For the data that follows, print the line with "ATOM 173 O O", the line with "ATOM 201 C C", and all lines between them, exactly as they stand. Omit pictures and add nothing.

═══ Data records ═══

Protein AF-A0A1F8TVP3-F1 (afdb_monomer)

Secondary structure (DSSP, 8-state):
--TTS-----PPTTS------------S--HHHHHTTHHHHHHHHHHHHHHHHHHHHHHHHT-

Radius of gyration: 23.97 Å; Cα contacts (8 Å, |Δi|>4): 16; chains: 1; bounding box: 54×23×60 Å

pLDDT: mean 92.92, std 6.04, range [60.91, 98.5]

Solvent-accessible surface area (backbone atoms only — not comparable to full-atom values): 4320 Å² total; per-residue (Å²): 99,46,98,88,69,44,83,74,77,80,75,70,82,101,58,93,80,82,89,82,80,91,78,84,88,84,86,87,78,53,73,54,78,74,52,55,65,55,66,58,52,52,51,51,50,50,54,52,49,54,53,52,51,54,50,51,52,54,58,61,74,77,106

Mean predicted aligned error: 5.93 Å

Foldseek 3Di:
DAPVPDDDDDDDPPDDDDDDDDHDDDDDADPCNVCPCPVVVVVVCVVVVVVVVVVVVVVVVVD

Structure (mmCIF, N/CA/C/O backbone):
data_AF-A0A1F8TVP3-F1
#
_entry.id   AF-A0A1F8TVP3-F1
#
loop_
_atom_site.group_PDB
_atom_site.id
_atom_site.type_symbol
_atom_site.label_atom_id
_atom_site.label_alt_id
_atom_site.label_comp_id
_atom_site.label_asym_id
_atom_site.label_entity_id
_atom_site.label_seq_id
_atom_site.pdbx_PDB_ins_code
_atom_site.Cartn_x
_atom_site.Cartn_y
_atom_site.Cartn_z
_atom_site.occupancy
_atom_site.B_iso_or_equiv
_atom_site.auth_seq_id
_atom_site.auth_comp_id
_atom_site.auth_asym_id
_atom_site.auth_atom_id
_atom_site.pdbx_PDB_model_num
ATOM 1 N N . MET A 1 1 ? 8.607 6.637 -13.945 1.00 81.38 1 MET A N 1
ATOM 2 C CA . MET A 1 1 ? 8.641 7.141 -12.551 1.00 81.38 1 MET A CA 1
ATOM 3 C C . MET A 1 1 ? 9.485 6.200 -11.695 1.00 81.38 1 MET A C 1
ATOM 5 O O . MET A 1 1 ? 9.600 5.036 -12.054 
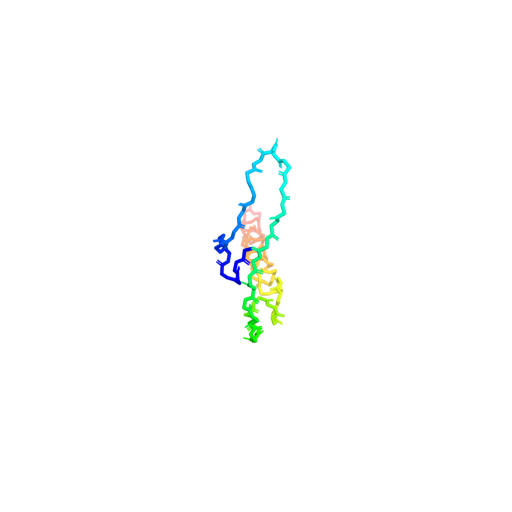1.00 81.38 1 MET A O 1
ATOM 9 N N . THR A 1 2 ? 10.144 6.688 -10.645 1.00 88.62 2 THR A N 1
ATOM 10 C CA . THR A 1 2 ? 10.903 5.894 -9.654 1.00 88.62 2 THR A CA 1
ATOM 11 C C . THR A 1 2 ? 9.946 5.197 -8.686 1.00 88.62 2 THR A C 1
ATOM 13 O O . THR A 1 2 ? 8.779 5.576 -8.600 1.00 88.62 2 THR A O 1
ATOM 16 N N . ALA A 1 3 ? 10.443 4.222 -7.921 1.00 89.06 3 ALA A N 1
ATOM 17 C CA . ALA A 1 3 ? 9.698 3.559 -6.847 1.00 89.06 3 ALA A CA 1
ATOM 18 C C . ALA A 1 3 ? 9.087 4.540 -5.821 1.00 89.06 3 ALA A C 1
ATOM 20 O O . ALA A 1 3 ? 8.007 4.278 -5.304 1.00 89.06 3 ALA A O 1
ATOM 21 N N . ASP A 1 4 ? 9.720 5.699 -5.604 1.00 91.38 4 ASP A N 1
ATOM 22 C CA . ASP A 1 4 ? 9.233 6.752 -4.696 1.00 91.38 4 ASP A CA 1
ATOM 23 C C . ASP A 1 4 ? 8.274 7.760 -5.365 1.00 91.38 4 ASP A C 1
ATOM 25 O O . ASP A 1 4 ? 7.970 8.808 -4.801 1.00 91.38 4 ASP A O 1
ATOM 29 N N . GLY A 1 5 ? 7.843 7.504 -6.605 1.00 90.75 5 GLY A N 1
ATOM 30 C CA . GLY A 1 5 ? 6.900 8.360 -7.334 1.00 90.75 5 GLY A CA 1
ATOM 31 C C . GLY A 1 5 ? 7.517 9.563 -8.058 1.00 90.75 5 GLY A C 1
ATOM 32 O O . GLY A 1 5 ? 6.791 10.362 -8.645 1.00 90.75 5 GLY A O 1
ATOM 33 N N . LYS A 1 6 ? 8.848 9.702 -8.073 1.00 92.06 6 LYS A N 1
ATOM 34 C CA . LYS A 1 6 ? 9.531 10.774 -8.821 1.00 92.06 6 LYS A CA 1
ATOM 35 C C . LYS A 1 6 ? 9.521 10.516 -10.328 1.00 92.06 6 LYS A C 1
ATOM 37 O O . LYS A 1 6 ? 9.621 9.377 -10.782 1.00 92.06 6 LYS A O 1
ATOM 42 N N . GLU A 1 7 ? 9.425 11.569 -11.127 1.00 90.06 7 GLU A N 1
ATOM 43 C CA . GLU A 1 7 ? 9.581 11.468 -12.578 1.00 90.06 7 GLU A CA 1
ATOM 44 C C . GLU A 1 7 ? 11.062 11.284 -12.940 1.00 90.06 7 GLU A C 1
ATOM 46 O O . GLU A 1 7 ? 11.913 12.004 -12.431 1.00 90.06 7 GLU A O 1
ATOM 51 N N . GLN A 1 8 ? 11.368 10.285 -13.775 1.00 87.19 8 GLN A N 1
ATOM 52 C CA . GLN A 1 8 ? 12.748 9.981 -14.195 1.00 87.19 8 GLN A CA 1
ATOM 53 C C . GLN A 1 8 ? 13.037 10.534 -15.592 1.00 87.19 8 GLN A C 1
ATOM 55 O O . GLN A 1 8 ? 14.078 11.132 -15.825 1.00 87.19 8 GLN A O 1
ATOM 60 N N . ALA A 1 9 ? 12.095 10.348 -16.513 1.00 89.75 9 ALA A N 1
ATOM 61 C CA . ALA A 1 9 ? 12.129 10.886 -17.861 1.00 89.75 9 ALA A CA 1
ATOM 62 C C . ALA A 1 9 ? 10.688 10.986 -18.380 1.00 89.75 9 ALA A C 1
ATOM 64 O O . ALA A 1 9 ? 9.825 10.199 -17.972 1.00 89.75 9 ALA A O 1
ATOM 65 N N . ARG A 1 10 ? 10.437 11.952 -19.263 1.00 90.81 10 ARG A N 1
ATOM 66 C CA . ARG A 1 10 ? 9.135 12.212 -19.884 1.00 90.81 10 ARG A CA 1
ATOM 67 C C . ARG A 1 10 ? 9.347 12.713 -21.306 1.00 90.81 10 ARG A C 1
ATOM 69 O O . ARG A 1 10 ? 10.234 13.528 -21.537 1.00 90.81 10 ARG A O 1
ATOM 76 N N . LEU A 1 11 ? 8.508 12.250 -22.229 1.00 92.62 11 LEU A N 1
ATOM 77 C CA . LEU A 1 11 ? 8.416 12.829 -23.568 1.00 92.62 11 LEU A CA 1
ATOM 78 C C . LEU A 1 11 ? 7.588 14.123 -23.546 1.00 92.62 11 LEU A C 1
ATOM 80 O O . LEU A 1 11 ? 6.606 14.195 -22.795 1.00 92.62 11 LEU A O 1
ATOM 84 N N . PRO A 1 12 ? 7.932 15.117 -24.382 1.00 91.62 12 PRO A N 1
ATOM 85 C CA . PRO A 1 12 ? 7.049 16.240 -24.661 1.00 91.62 12 PRO A CA 1
ATOM 86 C C . PRO A 1 12 ? 5.671 15.741 -25.105 1.00 91.62 12 PRO A C 1
ATOM 88 O O . PRO A 1 12 ? 5.539 14.721 -25.782 1.00 91.62 12 PRO A O 1
ATOM 91 N N . GLN A 1 13 ? 4.622 16.439 -24.680 1.00 93.69 13 GLN A N 1
ATOM 92 C CA . GLN A 1 13 ? 3.270 16.095 -25.104 1.00 93.69 13 GLN A CA 1
ATOM 93 C C . GLN A 1 13 ? 3.055 16.556 -26.544 1.00 93.69 13 GLN A C 1
ATOM 95 O O . GLN A 1 13 ? 3.549 17.611 -26.928 1.00 93.69 13 GLN A O 1
ATOM 100 N N . PHE A 1 14 ? 2.261 15.797 -27.300 1.00 94.50 14 PHE A N 1
ATOM 101 C CA . PHE A 1 14 ? 1.863 16.123 -28.677 1.00 94.50 14 PHE A CA 1
ATOM 102 C C . PHE A 1 14 ? 3.012 16.168 -29.700 1.00 94.50 14 PHE A C 1
ATOM 104 O O . PHE A 1 14 ? 2.829 16.689 -30.797 1.00 94.50 14 PHE A O 1
ATOM 111 N N . GLU A 1 15 ? 4.160 15.576 -29.372 1.00 92.94 15 GLU A N 1
ATOM 112 C CA . GLU A 1 15 ? 5.302 15.417 -30.273 1.00 92.94 15 GLU A CA 1
ATOM 113 C C . GLU A
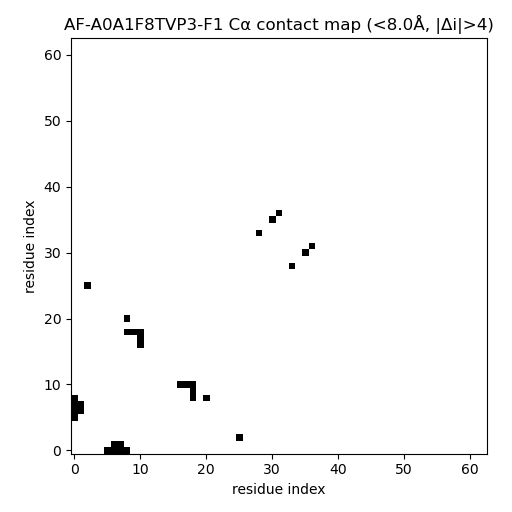 1 15 ? 5.628 13.928 -30.455 1.00 92.94 15 GLU A C 1
ATOM 115 O O . GLU A 1 15 ? 5.487 13.128 -29.526 1.00 92.94 15 GLU A O 1
ATOM 120 N N . GLU A 1 16 ? 6.050 13.542 -31.660 1.00 91.50 16 GLU A N 1
ATOM 121 C CA . GLU A 1 16 ? 6.505 12.179 -31.939 1.00 91.50 16 GLU A CA 1
ATOM 122 C C . GLU A 1 16 ? 7.948 11.999 -31.445 1.00 91.50 16 GLU A C 1
ATOM 124 O O . GLU A 1 16 ? 8.834 12.790 -31.765 1.00 91.50 16 GLU A O 1
ATOM 129 N N . GLY A 1 17 ? 8.199 10.951 -30.660 1.00 90.00 17 GLY A N 1
ATOM 130 C CA . GLY A 1 17 ? 9.526 10.671 -30.121 1.00 90.00 17 GLY A CA 1
ATOM 131 C C . GLY A 1 17 ? 9.611 9.317 -29.422 1.00 90.00
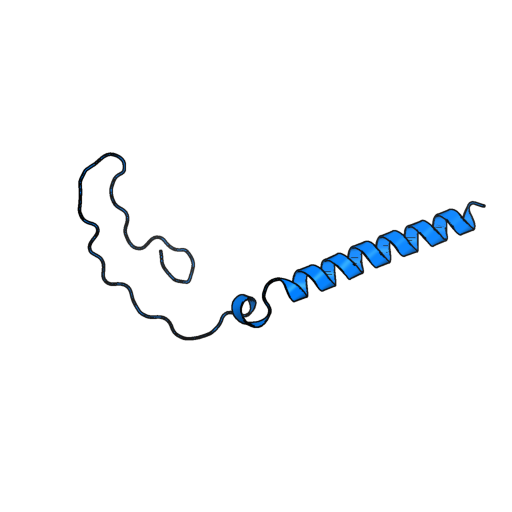 17 GLY A C 1
ATOM 132 O O . GLY A 1 17 ? 8.599 8.700 -29.091 1.00 90.00 17 GLY A O 1
ATOM 133 N N . VAL A 1 18 ? 10.838 8.851 -29.185 1.00 93.00 18 VAL A N 1
ATOM 134 C CA . VAL A 1 18 ? 11.121 7.596 -28.474 1.00 93.00 18 VAL A CA 1
ATOM 135 C C . VAL A 1 18 ? 11.683 7.916 -27.092 1.00 93.00 18 VAL A C 1
ATOM 137 O O . VAL A 1 18 ? 12.688 8.613 -26.972 1.00 93.00 18 VAL A O 1
ATOM 140 N N . LEU A 1 19 ? 11.047 7.393 -26.039 1.00 91.50 19 LEU A N 1
ATOM 141 C CA . LEU A 1 19 ? 11.549 7.510 -24.671 1.00 91.50 19 LEU A CA 1
ATOM 142 C C . LEU A 1 19 ? 12.518 6.362 -24.378 1.00 91.50 19 LEU A C 1
ATOM 144 O O . LEU A 1 19 ? 12.094 5.235 -24.126 1.00 91.50 19 LEU A O 1
ATOM 148 N N . THR A 1 20 ? 13.815 6.650 -24.378 1.00 92.19 20 THR A N 1
ATOM 149 C CA . THR A 1 20 ? 14.853 5.703 -23.954 1
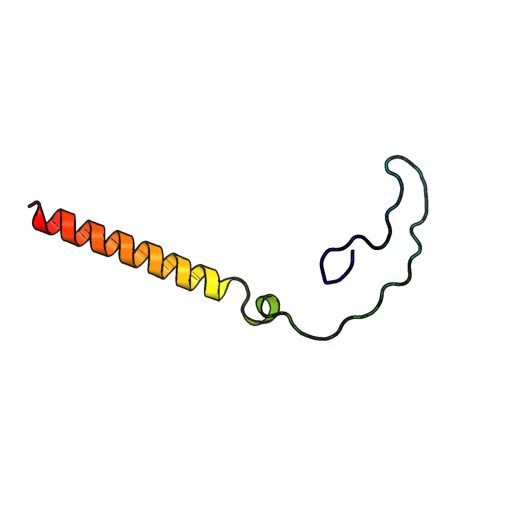.00 92.19 20 THR A CA 1
ATOM 150 C C . THR A 1 20 ? 15.401 6.135 -22.599 1.00 92.19 20 THR A C 1
ATOM 152 O O . THR A 1 20 ? 15.860 7.264 -22.449 1.00 92.19 20 THR A O 1
ATOM 155 N N . ALA A 1 21 ? 15.340 5.250 -21.604 1.00 89.12 21 ALA A N 1
ATOM 156 C CA . ALA A 1 21 ? 15.883 5.493 -20.272 1.00 89.12 21 ALA A CA 1
ATOM 157 C C . ALA A 1 21 ? 16.328 4.177 -19.625 1.00 89.12 21 ALA A C 1
ATOM 159 O O . ALA A 1 21 ? 15.698 3.136 -19.820 1.00 89.12 21 ALA A O 1
ATOM 160 N N . GLU A 1 22 ? 17.386 4.236 -18.821 1.00 90.06 22 GLU A N 1
ATOM 161 C CA . GLU A 1 22 ? 17.798 3.128 -17.963 1.00 90.06 22 GLU A CA 1
ATOM 162 C C . GLU A 1 22 ? 16.976 3.158 -16.672 1.00 90.06 22 GLU A C 1
ATOM 164 O O . GLU A 1 22 ? 16.942 4.169 -15.970 1.00 90.06 22 GLU A O 1
ATOM 169 N N . ILE A 1 23 ? 16.287 2.058 -16.361 1.00 90.25 23 ILE A N 1
ATOM 170 C CA . ILE A 1 23 ? 15.454 1.959 -15.159 1.00 90.25 23 ILE A CA 1
ATOM 171 C C . ILE A 1 23 ? 16.162 1.065 -14.136 1.00 90.25 23 ILE A C 1
ATOM 173 O O . ILE A 1 23 ? 16.348 -0.124 -14.408 1.00 90.25 23 ILE A O 1
ATOM 177 N N . PRO A 1 24 ? 16.533 1.589 -12.951 1.00 89.50 24 PRO A N 1
ATOM 178 C CA . PRO A 1 24 ? 17.152 0.774 -11.916 1.00 89.50 24 PRO A CA 1
ATOM 179 C C . PRO A 1 24 ? 16.144 -0.222 -11.331 1.00 89.50 24 PRO A C 1
ATOM 181 O O . PRO A 1 24 ? 14.998 0.122 -11.030 1.00 89.50 24 PRO A O 1
ATOM 184 N N . LEU A 1 25 ? 16.591 -1.461 -11.131 1.00 91.88 25 LEU A N 1
ATOM 185 C CA . LEU A 1 25 ? 15.827 -2.493 -10.432 1.00 91.88 25 LEU A CA 1
ATOM 186 C C . LEU A 1 25 ? 15.835 -2.215 -8.924 1.00 91.88 25 LEU A C 1
ATOM 188 O O . LEU A 1 25 ? 16.885 -1.961 -8.337 1.00 91.88 25 LEU A O 1
ATOM 192 N N . VAL A 1 26 ? 14.663 -2.303 -8.293 1.00 93.44 26 VAL A N 1
ATOM 193 C CA . VAL A 1 26 ? 14.506 -
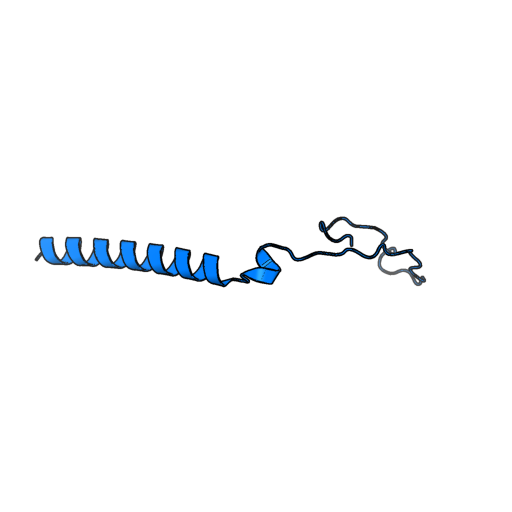2.184 -6.836 1.00 93.44 26 VAL A CA 1
ATOM 194 C C . VAL A 1 26 ? 14.047 -3.511 -6.241 1.00 93.44 26 VAL A C 1
ATOM 196 O O . VAL A 1 26 ? 13.247 -4.230 -6.840 1.00 93.44 26 VAL A O 1
ATOM 199 N N . GLN A 1 27 ? 14.550 -3.834 -5.050 1.00 93.81 27 GLN A N 1
ATOM 200 C CA . GLN A 1 27 ? 14.201 -5.045 -4.312 1.00 93.81 27 GLN A CA 1
ATOM 201 C C . GLN A 1 27 ? 13.594 -4.685 -2.956 1.00 93.81 27 GLN A C 1
ATOM 203 O O . GLN A 1 27 ? 13.942 -3.676 -2.348 1.00 93.81 27 GLN A O 1
ATOM 208 N N . GLY A 1 28 ? 12.698 -5.541 -2.471 1.00 94.06 28 GLY A N 1
ATOM 209 C CA . GLY A 1 28 ? 12.021 -5.381 -1.189 1.00 94.06 28 GLY A CA 1
ATOM 210 C C . GLY A 1 28 ? 10.506 -5.348 -1.348 1.00 94.06 28 GLY A C 1
ATOM 211 O O . GLY A 1 28 ? 9.970 -5.448 -2.451 1.00 94.06 28 GLY A O 1
ATOM 212 N N . ARG A 1 29 ? 9.803 -5.253 -0.220 1.00 95.19 29 ARG A N 1
ATOM 213 C CA . ARG A 1 29 ? 8.342 -5.143 -0.159 1.00 95.19 29 ARG A CA 1
ATOM 214 C C . ARG A 1 29 ? 7.982 -3.962 0.729 1.00 95.19 29 ARG A C 1
ATOM 216 O O . ARG A 1 29 ? 8.568 -3.802 1.796 1.00 95.19 29 ARG A O 1
ATOM 223 N N . THR A 1 30 ? 7.041 -3.136 0.285 1.00 95.50 30 THR A N 1
ATOM 224 C CA . THR A 1 30 ? 6.516 -2.044 1.105 1.00 95.50 30 THR A CA 1
ATOM 225 C C . THR A 1 30 ? 5.580 -2.616 2.168 1.00 95.50 30 THR A C 1
ATOM 227 O O . THR A 1 30 ? 5.034 -3.707 2.011 1.00 95.50 30 THR A O 1
ATOM 230 N N . LEU A 1 31 ? 5.343 -1.872 3.251 1.00 96.19 31 LEU A N 1
ATOM 231 C CA . LEU A 1 31 ? 4.322 -2.262 4.232 1.00 96.19 31 LEU A CA 1
ATOM 232 C C . LEU A 1 31 ? 2.950 -2.429 3.565 1.00 96.19 31 LEU A C 1
ATOM 234 O O . LEU A 1 31 ? 2.222 -3.370 3.870 1.00 96.19 31 LEU A O 1
ATOM 238 N N . TYR A 1 32 ? 2.646 -1.565 2.591 1.00 96.44 32 TYR A N 1
ATOM 239 C CA . TYR A 1 32 ? 1.432 -1.669 1.793 1.00 96.44 32 TYR A CA 1
ATOM 240 C C . TYR A 1 32 ? 1.380 -2.960 0.969 1.00 96.44 32 TYR A C 1
ATOM 242 O O . TYR A 1 32 ? 0.345 -3.605 0.936 1.00 96.44 32 TYR A O 1
ATOM 250 N N . SER A 1 33 ? 2.479 -3.412 0.356 1.00 96.06 33 SER A N 1
ATOM 251 C CA . SER A 1 33 ? 2.442 -4.677 -0.392 1.00 96.06 33 SER A CA 1
ATOM 252 C C . SER A 1 33 ? 2.328 -5.915 0.504 1.00 96.06 33 SER A C 1
ATOM 254 O O . SER A 1 33 ? 1.914 -6.970 0.028 1.00 96.06 33 SER A O 1
ATOM 256 N N . LEU A 1 34 ? 2.668 -5.804 1.792 1.00 96.62 34 LEU A N 1
ATOM 257 C CA . LEU A 1 34 ? 2.486 -6.876 2.771 1.00 96.62 34 LEU A CA 1
ATOM 258 C C . LEU A 1 34 ? 1.064 -6.920 3.339 1.00 96.62 34 LEU A C 1
ATOM 260 O O . LEU A 1 34 ? 0.518 -8.006 3.506 1.00 96.62 34 LEU A O 1
ATOM 264 N N . TRP A 1 35 ? 0.492 -5.767 3.692 1.00 97.50 35 TRP A N 1
ATOM 265 C CA . TRP A 1 35 ? -0.774 -5.690 4.438 1.00 97.50 35 TRP A CA 1
ATOM 266 C C . TRP A 1 35 ? -1.962 -5.202 3.602 1.00 97.50 35 TRP A C 1
ATOM 268 O O . TRP A 1 35 ? -3.109 -5.352 4.026 1.00 97.50 35 TRP A O 1
ATOM 278 N N . SER A 1 36 ? -1.704 -4.676 2.403 1.00 96.88 36 SER A N 1
ATOM 279 C CA . SER A 1 36 ? -2.700 -4.077 1.514 1.00 96.88 36 SER A CA 1
ATOM 280 C C . SER A 1 36 ? -3.563 -3.054 2.270 1.00 96.88 36 SER A C 1
ATOM 282 O O . SER A 1 36 ? -3.081 -2.351 3.163 1.00 96.88 36 SER A O 1
ATOM 284 N N . ASP A 1 37 ? -4.849 -2.991 1.947 1.00 98.06 37 ASP A N 1
ATOM 285 C CA . ASP A 1 37 ? -5.816 -2.081 2.558 1.00 98.06 37 ASP A CA 1
ATOM 286 C C . ASP A 1 37 ? -6.348 -2.571 3.917 1.00 98.06 37 ASP A C 1
ATOM 288 O O . ASP A 1 37 ? -7.064 -1.843 4.606 1.00 98.06 37 ASP A O 1
ATOM 292 N N . TRP A 1 38 ? -6.019 -3.798 4.340 1.00 97.56 38 TRP A N 1
ATOM 293 C CA . TRP A 1 38 ? -6.642 -4.435 5.507 1.00 97.56 38 TRP A CA 1
ATOM 294 C C . TRP A 1 38 ? -6.502 -3.635 6.816 1.00 97.56 38 TRP A C 1
ATOM 296 O O . TRP A 1 38 ? -7.510 -3.475 7.510 1.00 97.56 38 TRP A O 1
ATOM 306 N N . PRO A 1 39 ? -5.334 -3.046 7.152 1.00 97.88 39 PRO A N 1
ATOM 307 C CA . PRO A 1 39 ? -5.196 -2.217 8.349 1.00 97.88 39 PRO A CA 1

═══

**The answer:**
ATOM 173 O O . ILE A 1 23 ? 16.348 -0.124 -14.408 1.00 90.25 23 ILE A O 1
ATOM 177 N N . PRO A 1 24 ? 16.533 1.589 -12.951 1.00 89.50 24 PRO A N 1
ATOM 178 C CA . PRO A 1 24 ? 17.152 0.774 -11.916 1.00 89.50 24 PRO A CA 1
ATOM 179 C C . PRO A 1 24 ? 16.144 -0.222 -11.331 1.00 89.50 24 PRO A C 1
ATOM 181 O O . PRO A 1 24 ? 14.998 0.122 -11.030 1.00 89.50 24 PRO A O 1
ATOM 184 N N . LEU A 1 25 ? 16.591 -1.461 -11.131 1.00 91.88 25 LEU A N 1
ATOM 185 C CA . LEU A 1 25 ? 15.827 -2.493 -10.432 1.00 91.88 25 LEU A CA 1
ATOM 186 C C . LEU A 1 25 ? 15.835 -2.215 -8.924 1.00 91.88 25 LEU A C 1
ATOM 188 O O . LEU A 1 25 ? 16.885 -1.961 -8.337 1.00 91.88 25 LEU A O 1
ATOM 192 N N . VAL A 1 26 ? 14.663 -2.303 -8.293 1.00 93.44 26 VAL A N 1
ATOM 193 C CA . VAL A 1 26 ? 14.506 -
2.184 -6.836 1.00 93.44 26 VAL A CA 1
ATOM 194 C C . VAL A 1 26 ? 14.047 -3.511 -6.241 1.00 93.44 26 VAL A C 1
ATOM 196 O O . VAL A 1 26 ? 13.247 -4.230 -6.840 1.00 93.44 26 VAL A O 1
ATOM 199 N N . GLN A 1 27 ? 14.550 -3.834 -5.050 1.00 93.81 27 GLN A N 1
ATOM 200 C CA . GLN A 1 27 ? 14.201 -5.045 -4.312 1.00 93.81 27 GLN A CA 1
ATOM 201 C C . GLN A 1 27 ? 13.594 -4.685 -2.956 1.00 93.81 27 GLN A C 1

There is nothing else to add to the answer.